AIM OF THE EXERCISE: Once the line with "ATOM 250 C CA" is found in the data, output it and each following line exactly, up to and including the line with "ATOM 254 C CA", and nothing before or after.

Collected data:
___
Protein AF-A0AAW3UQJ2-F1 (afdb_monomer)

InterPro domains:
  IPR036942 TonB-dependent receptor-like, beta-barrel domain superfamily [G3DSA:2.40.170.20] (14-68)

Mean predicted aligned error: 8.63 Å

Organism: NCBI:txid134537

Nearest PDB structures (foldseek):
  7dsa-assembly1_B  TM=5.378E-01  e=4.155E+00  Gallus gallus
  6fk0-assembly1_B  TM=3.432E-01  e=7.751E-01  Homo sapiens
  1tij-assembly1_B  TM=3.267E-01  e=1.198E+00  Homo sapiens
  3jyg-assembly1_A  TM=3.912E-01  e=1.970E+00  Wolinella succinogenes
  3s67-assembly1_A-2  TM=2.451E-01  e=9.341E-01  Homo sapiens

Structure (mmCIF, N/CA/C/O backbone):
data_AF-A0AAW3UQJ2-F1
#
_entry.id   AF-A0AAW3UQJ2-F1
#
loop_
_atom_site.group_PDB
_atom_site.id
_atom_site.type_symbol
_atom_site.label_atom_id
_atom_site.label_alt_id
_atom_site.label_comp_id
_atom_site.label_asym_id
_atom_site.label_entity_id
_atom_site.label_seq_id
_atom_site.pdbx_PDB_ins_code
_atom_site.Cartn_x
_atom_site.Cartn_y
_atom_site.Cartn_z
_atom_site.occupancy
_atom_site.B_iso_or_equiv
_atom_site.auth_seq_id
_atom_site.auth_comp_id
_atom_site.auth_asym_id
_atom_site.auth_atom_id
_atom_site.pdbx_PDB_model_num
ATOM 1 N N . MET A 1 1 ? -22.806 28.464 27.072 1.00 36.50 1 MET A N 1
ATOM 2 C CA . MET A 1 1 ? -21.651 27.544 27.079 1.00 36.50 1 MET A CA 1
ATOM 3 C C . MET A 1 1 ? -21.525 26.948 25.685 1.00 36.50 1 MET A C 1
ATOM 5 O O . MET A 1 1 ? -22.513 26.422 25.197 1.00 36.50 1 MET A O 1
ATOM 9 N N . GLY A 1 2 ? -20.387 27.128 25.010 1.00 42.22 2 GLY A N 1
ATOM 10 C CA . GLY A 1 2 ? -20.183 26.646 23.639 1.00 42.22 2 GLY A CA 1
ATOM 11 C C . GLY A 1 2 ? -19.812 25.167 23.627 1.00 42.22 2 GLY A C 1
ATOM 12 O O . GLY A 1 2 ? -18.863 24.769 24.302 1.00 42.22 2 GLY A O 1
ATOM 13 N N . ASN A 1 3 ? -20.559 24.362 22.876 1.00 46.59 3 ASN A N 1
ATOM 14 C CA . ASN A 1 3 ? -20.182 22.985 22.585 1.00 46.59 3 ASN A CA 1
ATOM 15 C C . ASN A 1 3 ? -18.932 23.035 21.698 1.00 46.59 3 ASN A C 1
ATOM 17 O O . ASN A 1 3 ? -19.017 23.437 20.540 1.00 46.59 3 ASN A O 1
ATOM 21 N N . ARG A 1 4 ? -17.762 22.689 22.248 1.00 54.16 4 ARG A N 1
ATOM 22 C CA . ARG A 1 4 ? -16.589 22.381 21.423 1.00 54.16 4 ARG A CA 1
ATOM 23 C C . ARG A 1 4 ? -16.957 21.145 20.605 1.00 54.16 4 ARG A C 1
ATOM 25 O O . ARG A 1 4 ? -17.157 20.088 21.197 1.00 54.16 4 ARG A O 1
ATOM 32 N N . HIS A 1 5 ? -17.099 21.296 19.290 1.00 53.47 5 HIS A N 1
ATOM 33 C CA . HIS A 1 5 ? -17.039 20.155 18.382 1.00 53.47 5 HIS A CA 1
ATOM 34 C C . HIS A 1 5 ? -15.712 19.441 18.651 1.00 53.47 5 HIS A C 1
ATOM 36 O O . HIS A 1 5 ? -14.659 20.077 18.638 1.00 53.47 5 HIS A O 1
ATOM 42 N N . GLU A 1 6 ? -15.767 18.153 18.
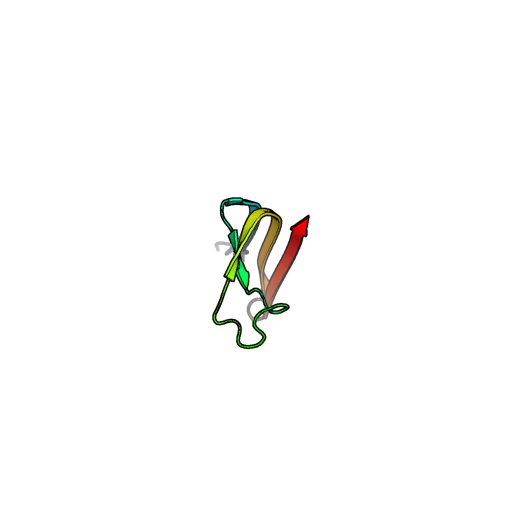978 1.00 63.81 6 GLU A N 1
ATOM 43 C CA . GLU A 1 6 ? -14.584 17.302 18.928 1.00 63.81 6 GLU A CA 1
ATOM 44 C C . GLU A 1 6 ? -14.182 17.221 17.451 1.00 63.81 6 GLU A C 1
ATOM 46 O O . GLU A 1 6 ? -14.950 16.749 16.617 1.00 63.81 6 GLU A O 1
ATOM 51 N N . GLU A 1 7 ? -13.039 17.814 17.118 1.00 64.81 7 GLU A N 1
ATOM 52 C CA . GLU A 1 7 ? -12.551 17.931 15.746 1.00 64.81 7 GLU A CA 1
ATOM 53 C C . GLU A 1 7 ? -12.055 16.557 15.275 1.00 64.81 7 GLU A C 1
ATOM 55 O O . GLU A 1 7 ? -11.314 15.867 15.986 1.00 64.81 7 GLU A O 1
ATOM 60 N N . SER A 1 8 ? -12.547 16.132 14.114 1.00 74.88 8 SER A N 1
ATOM 61 C CA . SER A 1 8 ? -12.139 14.913 13.424 1.00 74.88 8 SER A CA 1
ATOM 62 C C . SER A 1 8 ? -11.685 15.297 12.027 1.00 74.88 8 SER A C 1
ATOM 64 O O . SER A 1 8 ? -12.466 15.904 11.290 1.00 74.88 8 SER A O 1
ATOM 66 N N . ASP A 1 9 ? -10.478 14.885 11.663 1.00 89.38 9 ASP A N 1
ATOM 67 C CA . ASP A 1 9 ? -9.905 15.144 10.350 1.00 89.38 9 ASP A CA 1
ATOM 68 C C . ASP A 1 9 ? -9.955 13.856 9.539 1.00 89.38 9 ASP A C 1
ATOM 70 O O . ASP A 1 9 ? -9.562 12.792 10.020 1.00 89.38 9 ASP A O 1
ATOM 74 N N . ALA A 1 10 ? -10.468 13.936 8.317 1.00 91.31 10 ALA A N 1
ATOM 75 C CA . ALA A 1 10 ? -10.501 12.814 7.395 1.00 91.31 10 ALA A CA 1
ATOM 76 C C . ALA A 1 10 ? -10.121 13.292 6.000 1.00 91.31 10 ALA A C 1
ATOM 78 O O . ALA A 1 10 ? -10.656 14.286 5.506 1.00 91.31 10 ALA A O 1
ATOM 79 N N . GLU A 1 11 ? -9.228 12.552 5.356 1.00 95.25 11 GLU A N 1
ATOM 80 C CA . GLU A 1 11 ? -8.748 12.849 4.017 1.00 95.25 11 GLU A CA 1
ATOM 81 C C . GLU A 1 11 ? -8.995 11.658 3.093 1.00 95.25 11 GLU A C 1
ATOM 83 O O . GLU A 1 11 ? -8.945 10.487 3.483 1.00 95.25 11 GLU A O 1
ATOM 88 N N . ARG A 1 12 ? -9.272 11.980 1.831 1.00 95.50 12 ARG A N 1
ATOM 89 C CA . ARG A 1 12 ? -9.391 11.018 0.742 1.00 95.50 12 ARG A CA 1
ATOM 90 C C . ARG A 1 12 ? -8.564 11.517 -0.429 1.00 95.50 12 ARG A C 1
ATOM 92 O O . ARG A 1 12 ? -8.762 12.645 -0.876 1.00 95.50 12 ARG A O 1
ATOM 99 N N . GLY A 1 13 ? -7.732 10.641 -0.969 1.00 95.88 13 GLY A N 1
ATOM 100 C CA . GLY A 1 13 ? -7.016 10.845 -2.219 1.00 95.88 13 GLY A CA 1
ATOM 101 C C . GLY A 1 13 ? -7.412 9.804 -3.256 1.00 95.88 13 GLY A C 1
ATOM 102 O O . GLY A 1 13 ? -7.684 8.651 -2.929 1.00 95.88 13 GLY A O 1
ATOM
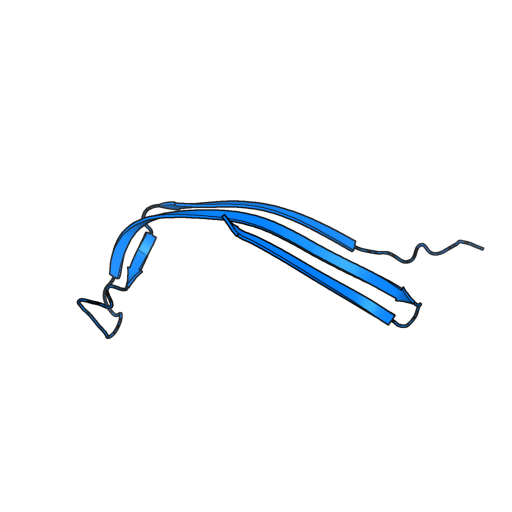 103 N N . ASP A 1 14 ? -7.422 10.207 -4.518 1.00 96.69 14 ASP A N 1
ATOM 104 C CA . ASP A 1 14 ? -7.285 9.304 -5.654 1.00 96.69 14 ASP A CA 1
ATOM 105 C C . ASP A 1 14 ? -6.054 9.727 -6.448 1.00 96.69 14 ASP A C 1
ATOM 107 O O . ASP A 1 14 ? -5.738 10.915 -6.535 1.00 96.69 14 ASP A O 1
ATOM 111 N N . TYR A 1 15 ? -5.314 8.751 -6.966 1.00 95.69 15 TYR A N 1
ATOM 112 C CA . TYR A 1 15 ? -4.068 9.027 -7.662 1.00 95.69 15 TYR A CA 1
ATOM 113 C C . TYR A 1 15 ? -3.913 8.177 -8.916 1.00 95.69 15 TYR A C 1
ATOM 115 O O . TYR A 1 15 ? -4.384 7.042 -9.016 1.00 95.69 15 TYR A O 1
ATOM 123 N N . GLN A 1 16 ? -3.209 8.757 -9.884 1.00 95.19 16 GLN A N 1
ATOM 124 C CA . GLN A 1 16 ? -2.647 8.054 -11.022 1.00 95.19 16 GLN A CA 1
ATOM 125 C C . GLN A 1 16 ? -1.235 8.577 -11.262 1.00 95.19 16 GLN A C 1
ATOM 127 O O . GLN A 1 16 ? -1.028 9.765 -11.503 1.00 95.19 16 GLN A O 1
ATOM 132 N N . ILE A 1 17 ? -0.271 7.668 -11.219 1.00 94.06 17 ILE A N 1
ATOM 133 C CA . ILE A 1 17 ? 1.141 7.934 -11.456 1.00 94.06 17 ILE A CA 1
ATOM 134 C C . ILE A 1 17 ? 1.541 7.152 -12.701 1.00 94.06 17 ILE A C 1
ATOM 136 O O . ILE A 1 17 ? 1.443 5.927 -12.732 1.00 94.06 17 ILE A O 1
ATOM 140 N N . ASN A 1 18 ? 1.995 7.872 -13.725 1.00 93.19 18 ASN A N 1
ATOM 141 C CA . ASN A 1 18 ? 2.548 7.281 -14.937 1.00 93.19 18 ASN A CA 1
ATOM 142 C C . ASN A 1 18 ? 4.035 7.643 -14.995 1.00 93.19 18 ASN A C 1
ATOM 144 O O . ASN A 1 18 ? 4.384 8.819 -15.108 1.00 93.19 18 ASN A O 1
ATOM 148 N N . GLN A 1 19 ? 4.909 6.645 -14.908 1.00 91.31 19 GLN A N 1
ATOM 149 C CA . GLN A 1 19 ? 6.352 6.818 -15.015 1.00 91.31 19 GLN A CA 1
ATOM 150 C C . GLN A 1 19 ? 6.831 6.263 -16.353 1.00 91.31 19 GLN A C 1
ATOM 152 O O . GLN A 1 19 ? 6.827 5.055 -16.568 1.00 91.31 19 GLN A O 1
ATOM 157 N N . THR A 1 20 ? 7.279 7.144 -17.244 1.00 90.81 20 THR A N 1
ATOM 158 C CA . THR A 1 20 ? 7.938 6.768 -18.503 1.00 90.81 20 THR A CA 1
ATOM 159 C C . THR A 1 20 ? 9.440 6.628 -18.309 1.00 90.81 20 THR A C 1
ATOM 161 O O . THR A 1 20 ? 10.020 7.327 -17.479 1.00 90.81 20 THR A O 1
ATOM 164 N N . ASN A 1 21 ? 10.084 5.800 -19.133 1.00 87.62 21 ASN A N 1
ATOM 165 C CA . ASN A 1 21 ? 11.527 5.549 -19.067 1.00 87.62 21 ASN A CA 1
ATOM 166 C C . ASN A 1 21 ? 11.961 5.007 -17.697 1.00 
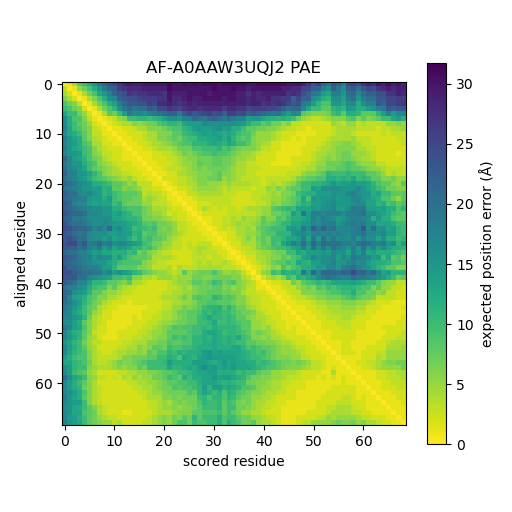87.62 21 ASN A C 1
ATOM 168 O O . ASN A 1 21 ? 13.037 5.341 -17.203 1.00 87.62 21 ASN A O 1
ATOM 172 N N . ALA A 1 22 ? 11.111 4.185 -17.076 1.00 86.12 22 ALA A N 1
ATOM 173 C CA . ALA A 1 22 ? 11.444 3.525 -15.827 1.00 86.12 22 ALA A CA 1
ATOM 174 C C . ALA A 1 22 ? 12.664 2.622 -16.041 1.00 86.12 22 ALA A C 1
ATOM 176 O O . ALA A 1 22 ? 12.707 1.846 -16.997 1.00 86.12 22 ALA A O 1
ATOM 177 N N . VAL A 1 23 ? 13.651 2.738 -15.157 1.00 89.56 23 VAL A N 1
ATOM 178 C CA . VAL A 1 23 ? 14.816 1.854 -15.137 1.00 89.56 23 VAL A CA 1
ATOM 179 C C . VAL A 1 23 ? 14.614 0.797 -14.064 1.00 89.56 23 VAL A C 1
ATOM 181 O O . VAL A 1 23 ? 14.144 1.099 -12.967 1.00 89.56 23 VAL A O 1
ATOM 184 N N . THR A 1 24 ? 14.938 -0.450 -14.379 1.00 87.06 24 THR A N 1
ATOM 185 C CA . THR A 1 24 ? 14.859 -1.565 -13.431 1.00 87.06 24 THR A CA 1
ATOM 186 C C . THR A 1 24 ? 16.221 -2.252 -13.370 1.00 87.06 24 THR A C 1
ATOM 188 O O . THR A 1 24 ? 16.842 -2.432 -14.421 1.00 87.06 24 THR A O 1
ATOM 191 N N . PRO A 1 25 ? 16.727 -2.603 -12.173 1.00 89.06 25 PRO A N 1
ATOM 192 C CA . PRO A 1 25 ? 17.962 -3.371 -12.056 1.00 89.06 25 PRO A CA 1
ATOM 193 C C . PRO A 1 25 ? 17.854 -4.692 -12.816 1.00 89.06 25 PRO A C 1
ATOM 195 O O . PRO A 1 25 ? 16.860 -5.409 -12.672 1.00 89.06 25 PRO A O 1
ATOM 198 N N . ASP A 1 26 ? 18.877 -5.025 -13.599 1.00 87.69 26 ASP A N 1
ATOM 199 C CA . ASP A 1 26 ? 18.925 -6.293 -14.325 1.00 87.69 26 ASP A CA 1
ATOM 200 C C . ASP A 1 26 ? 19.585 -7.370 -13.463 1.00 87.69 26 ASP A C 1
ATOM 202 O O . ASP A 1 26 ? 20.724 -7.779 -13.677 1.00 87.69 26 ASP A O 1
ATOM 206 N N . LEU A 1 27 ? 18.850 -7.827 -12.450 1.00 90.00 27 LEU A N 1
ATOM 207 C CA . LEU A 1 27 ? 19.348 -8.826 -11.500 1.00 90.00 27 LEU A CA 1
ATOM 208 C C . LEU A 1 27 ? 19.576 -10.207 -12.138 1.00 90.00 27 LEU A C 1
ATOM 210 O O . LEU A 1 27 ? 20.185 -11.070 -11.508 1.00 90.00 27 LEU A O 1
ATOM 214 N N . ALA A 1 28 ? 19.079 -10.432 -13.361 1.00 86.44 28 ALA A N 1
ATOM 215 C CA . ALA A 1 28 ? 19.280 -11.677 -14.091 1.00 86.44 28 ALA A CA 1
ATOM 216 C C . ALA A 1 28 ? 20.664 -11.731 -14.757 1.00 86.44 28 ALA A C 1
ATOM 218 O O . ALA A 1 28 ? 21.294 -12.790 -14.749 1.00 86.44 28 ALA A O 1
ATOM 219 N N . LEU A 1 29 ? 21.140 -10.609 -15.313 1.00 87.88 29 LEU A N 1
ATOM 220 C CA . LEU A 1 29 ? 22.469 -10.507 -15.930 1.00 87.88 29 LEU A CA 1
ATOM 221 C C . LEU A 1 29 ? 23.550 -10.002 -14.962 1.00 87.88 29 LEU A C 1
ATOM 223 O O . LEU A 1 29 ? 24.709 -10.395 -15.088 1.00 87.88 29 LEU A O 1
ATOM 227 N N . ASP A 1 30 ? 23.181 -9.172 -13.987 1.00 87.00 30 ASP A N 1
ATOM 228 C CA . ASP A 1 30 ? 24.076 -8.613 -12.974 1.00 87.00 30 ASP A CA 1
ATOM 229 C C . ASP A 1 30 ? 23.458 -8.712 -11.564 1.00 87.00 30 ASP A C 1
ATOM 231 O O . ASP A 1 30 ? 22.755 -7.804 -11.105 1.00 87.00 30 ASP A O 1
ATOM 235 N N . PRO A 1 31 ? 23.771 -9.785 -10.816 1.00 86.06 31 PRO A N 1
ATOM 236 C CA . PRO A 1 31 ? 23.278 -9.988 -9.454 1.00 86.06 31 PRO A CA 1
ATOM 237 C C . PRO A 1 31 ? 23.722 -8.917 -8.448 1.00 86.06 31 PRO A C 1
ATOM 239 O O . PRO A 1 31 ? 23.174 -8.858 -7.349 1.00 86.06 31 PRO A O 1
ATOM 242 N N . THR A 1 32 ? 24.722 -8.090 -8.783 1.00 91.12 32 THR A N 1
ATOM 243 C CA . THR A 1 32 ? 25.166 -6.987 -7.915 1.00 91.12 32 THR A CA 1
ATOM 244 C C . THR A 1 32 ? 24.262 -5.759 -8.022 1.00 91.12 32 THR A C 1
ATOM 246 O O . THR A 1 32 ? 24.353 -4.866 -7.182 1.00 91.12 32 THR A O 1
ATOM 249 N N . GLY A 1 33 ? 23.382 -5.710 -9.033 1.00 86.50 33 GLY A N 1
ATOM 250 C CA . GLY A 1 33 ? 22.465 -4.595 -9.266 1.00 86.50 33 GLY A CA 1
ATOM 251 C C . GLY A 1 33 ? 23.161 -3.302 -9.696 1.00 86.50 33 GLY A C 1
ATOM 252 O O . GLY A 1 33 ? 22.576 -2.227 -9.575 1.00 86.50 33 GLY A O 1
ATOM 253 N N . SER A 1 34 ? 24.404 -3.388 -10.177 1.00 89.81 34 SER A N 1
ATOM 254 C CA . SER A 1 34 ? 25.189 -2.230 -10.620 1.00 89.81 34 SER A CA 1
ATOM 255 C C . SER A 1 34 ? 24.742 -1.721 -11.993 1.00 89.81 34 SER A C 1
ATOM 257 O O . SER A 1 34 ? 25.014 -0.575 -12.354 1.00 89.81 34 SER A O 1
ATOM 259 N N . THR A 1 35 ? 24.046 -2.558 -12.763 1.00 88.69 35 THR A N 1
ATOM 260 C CA . THR A 1 35 ? 23.496 -2.224 -14.078 1.00 88.69 35 THR A CA 1
ATOM 261 C C . THR A 1 35 ? 21.967 -2.244 -14.080 1.00 88.69 35 THR A C 1
ATOM 263 O O . THR A 1 35 ? 21.312 -2.949 -13.309 1.00 88.69 35 THR A O 1
ATOM 266 N N . SER A 1 36 ? 21.376 -1.412 -14.938 1.00 87.62 36 SER A N 1
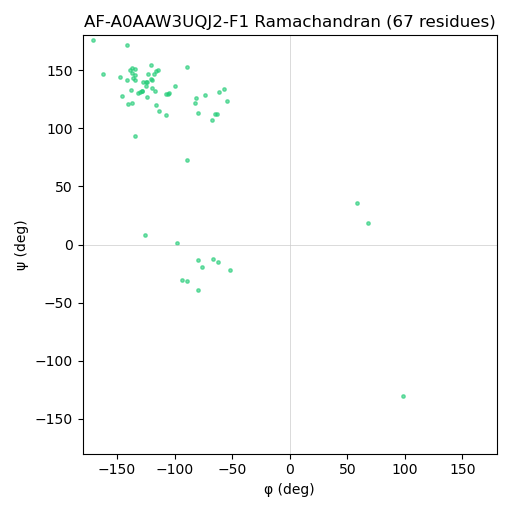
ATOM 267 C CA . SER A 1 36 ? 19.926 -1.283 -15.082 1.00 87.62 36 SER A CA 1
ATOM 268 C C . SER A 1 36 ? 19.530 -1.212 -16.549 1.00 87.62 36 SER A C 1
ATOM 270 O O . SER A 1 36 ? 20.304 -0.760 -17.396 1.00 87.62 36 SER A O 1
ATOM 272 N N . VAL A 1 37 ? 18.312 -1.660 -16.836 1.00 87.38 37 VAL A N 1
ATOM 273 C CA . VAL A 1 37 ? 17.700 -1.620 -18.166 1.00 87.38 37 VAL A CA 1
ATOM 274 C C . VAL A 1 37 ? 16.469 -0.723 -18.146 1.00 87.38 37 VAL A C 1
ATOM 276 O O . VAL A 1 37 ? 15.798 -0.590 -17.122 1.00 87.38 37 VAL A O 1
ATOM 279 N N . GLN A 1 38 ? 16.172 -0.079 -19.274 1.00 86.31 38 GLN A N 1
ATOM 280 C CA . GLN A 1 38 ? 14.957 0.715 -19.436 1.00 86.31 38 GLN A CA 1
ATOM 281 C C . GLN A 1 38 ? 13.779 -0.220 -19.730 1.00 86.31 38 GLN A C 1
ATOM 283 O O . GLN A 1 38 ? 13.720 -0.842 -20.788 1.00 86.31 38 GLN A O 1
ATOM 288 N N . THR A 1 39 ? 12.832 -0.298 -18.801 1.00 80.69 39 THR A N 1
ATOM 289 C CA . THR A 1 39 ? 11.726 -1.273 -18.813 1.00 80.69 39 THR A CA 1
ATOM 290 C C . THR A 1 39 ? 10.426 -0.686 -19.382 1.00 80.69 39 THR A C 1
ATOM 292 O O . THR A 1 39 ? 9.413 -1.371 -19.478 1.00 80.69 39 THR A O 1
ATOM 295 N N . GLY A 1 40 ? 10.435 0.580 -19.812 1.00 82.06 40 GLY A N 1
ATOM 296 C CA . GLY A 1 40 ? 9.287 1.229 -20.456 1.00 82.06 40 GLY A CA 1
ATOM 297 C C . GLY A 1 40 ? 8.456 2.091 -19.502 1.00 82.06 40 GLY A C 1
ATOM 298 O O . GLY A 1 40 ? 9.011 2.969 -18.837 1.00 82.06 40 GLY A O 1
ATOM 299 N N . GLU A 1 41 ? 7.129 1.904 -19.500 1.00 86.12 41 GLU A N 1
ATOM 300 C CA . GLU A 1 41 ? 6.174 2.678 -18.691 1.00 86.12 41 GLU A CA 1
___
EXPECTED OUTPUT:
ATOM 250 C CA . GLY A 1 33 ? 22.465 -4.595 -9.266 1.00 86.50 33 GLY A CA 1
ATOM 251 C C . GLY A 1 33 ? 23.161 -3.302 -9.696 1.00 86.50 33 GLY A C 1
ATOM 252 O O . GLY A 1 33 ? 22.576 -2.227 -9.575 1.00 86.50 33 GLY A O 1
ATOM 253 N N . SER A 1 34 ? 24.404 -3.388 -10.177 1.00 89.81 34 SER A N 1
ATOM 254 C CA . SER A 1 34 ? 25.189 -2.230 -10.620 1.00 89.81 34 SER A CA 1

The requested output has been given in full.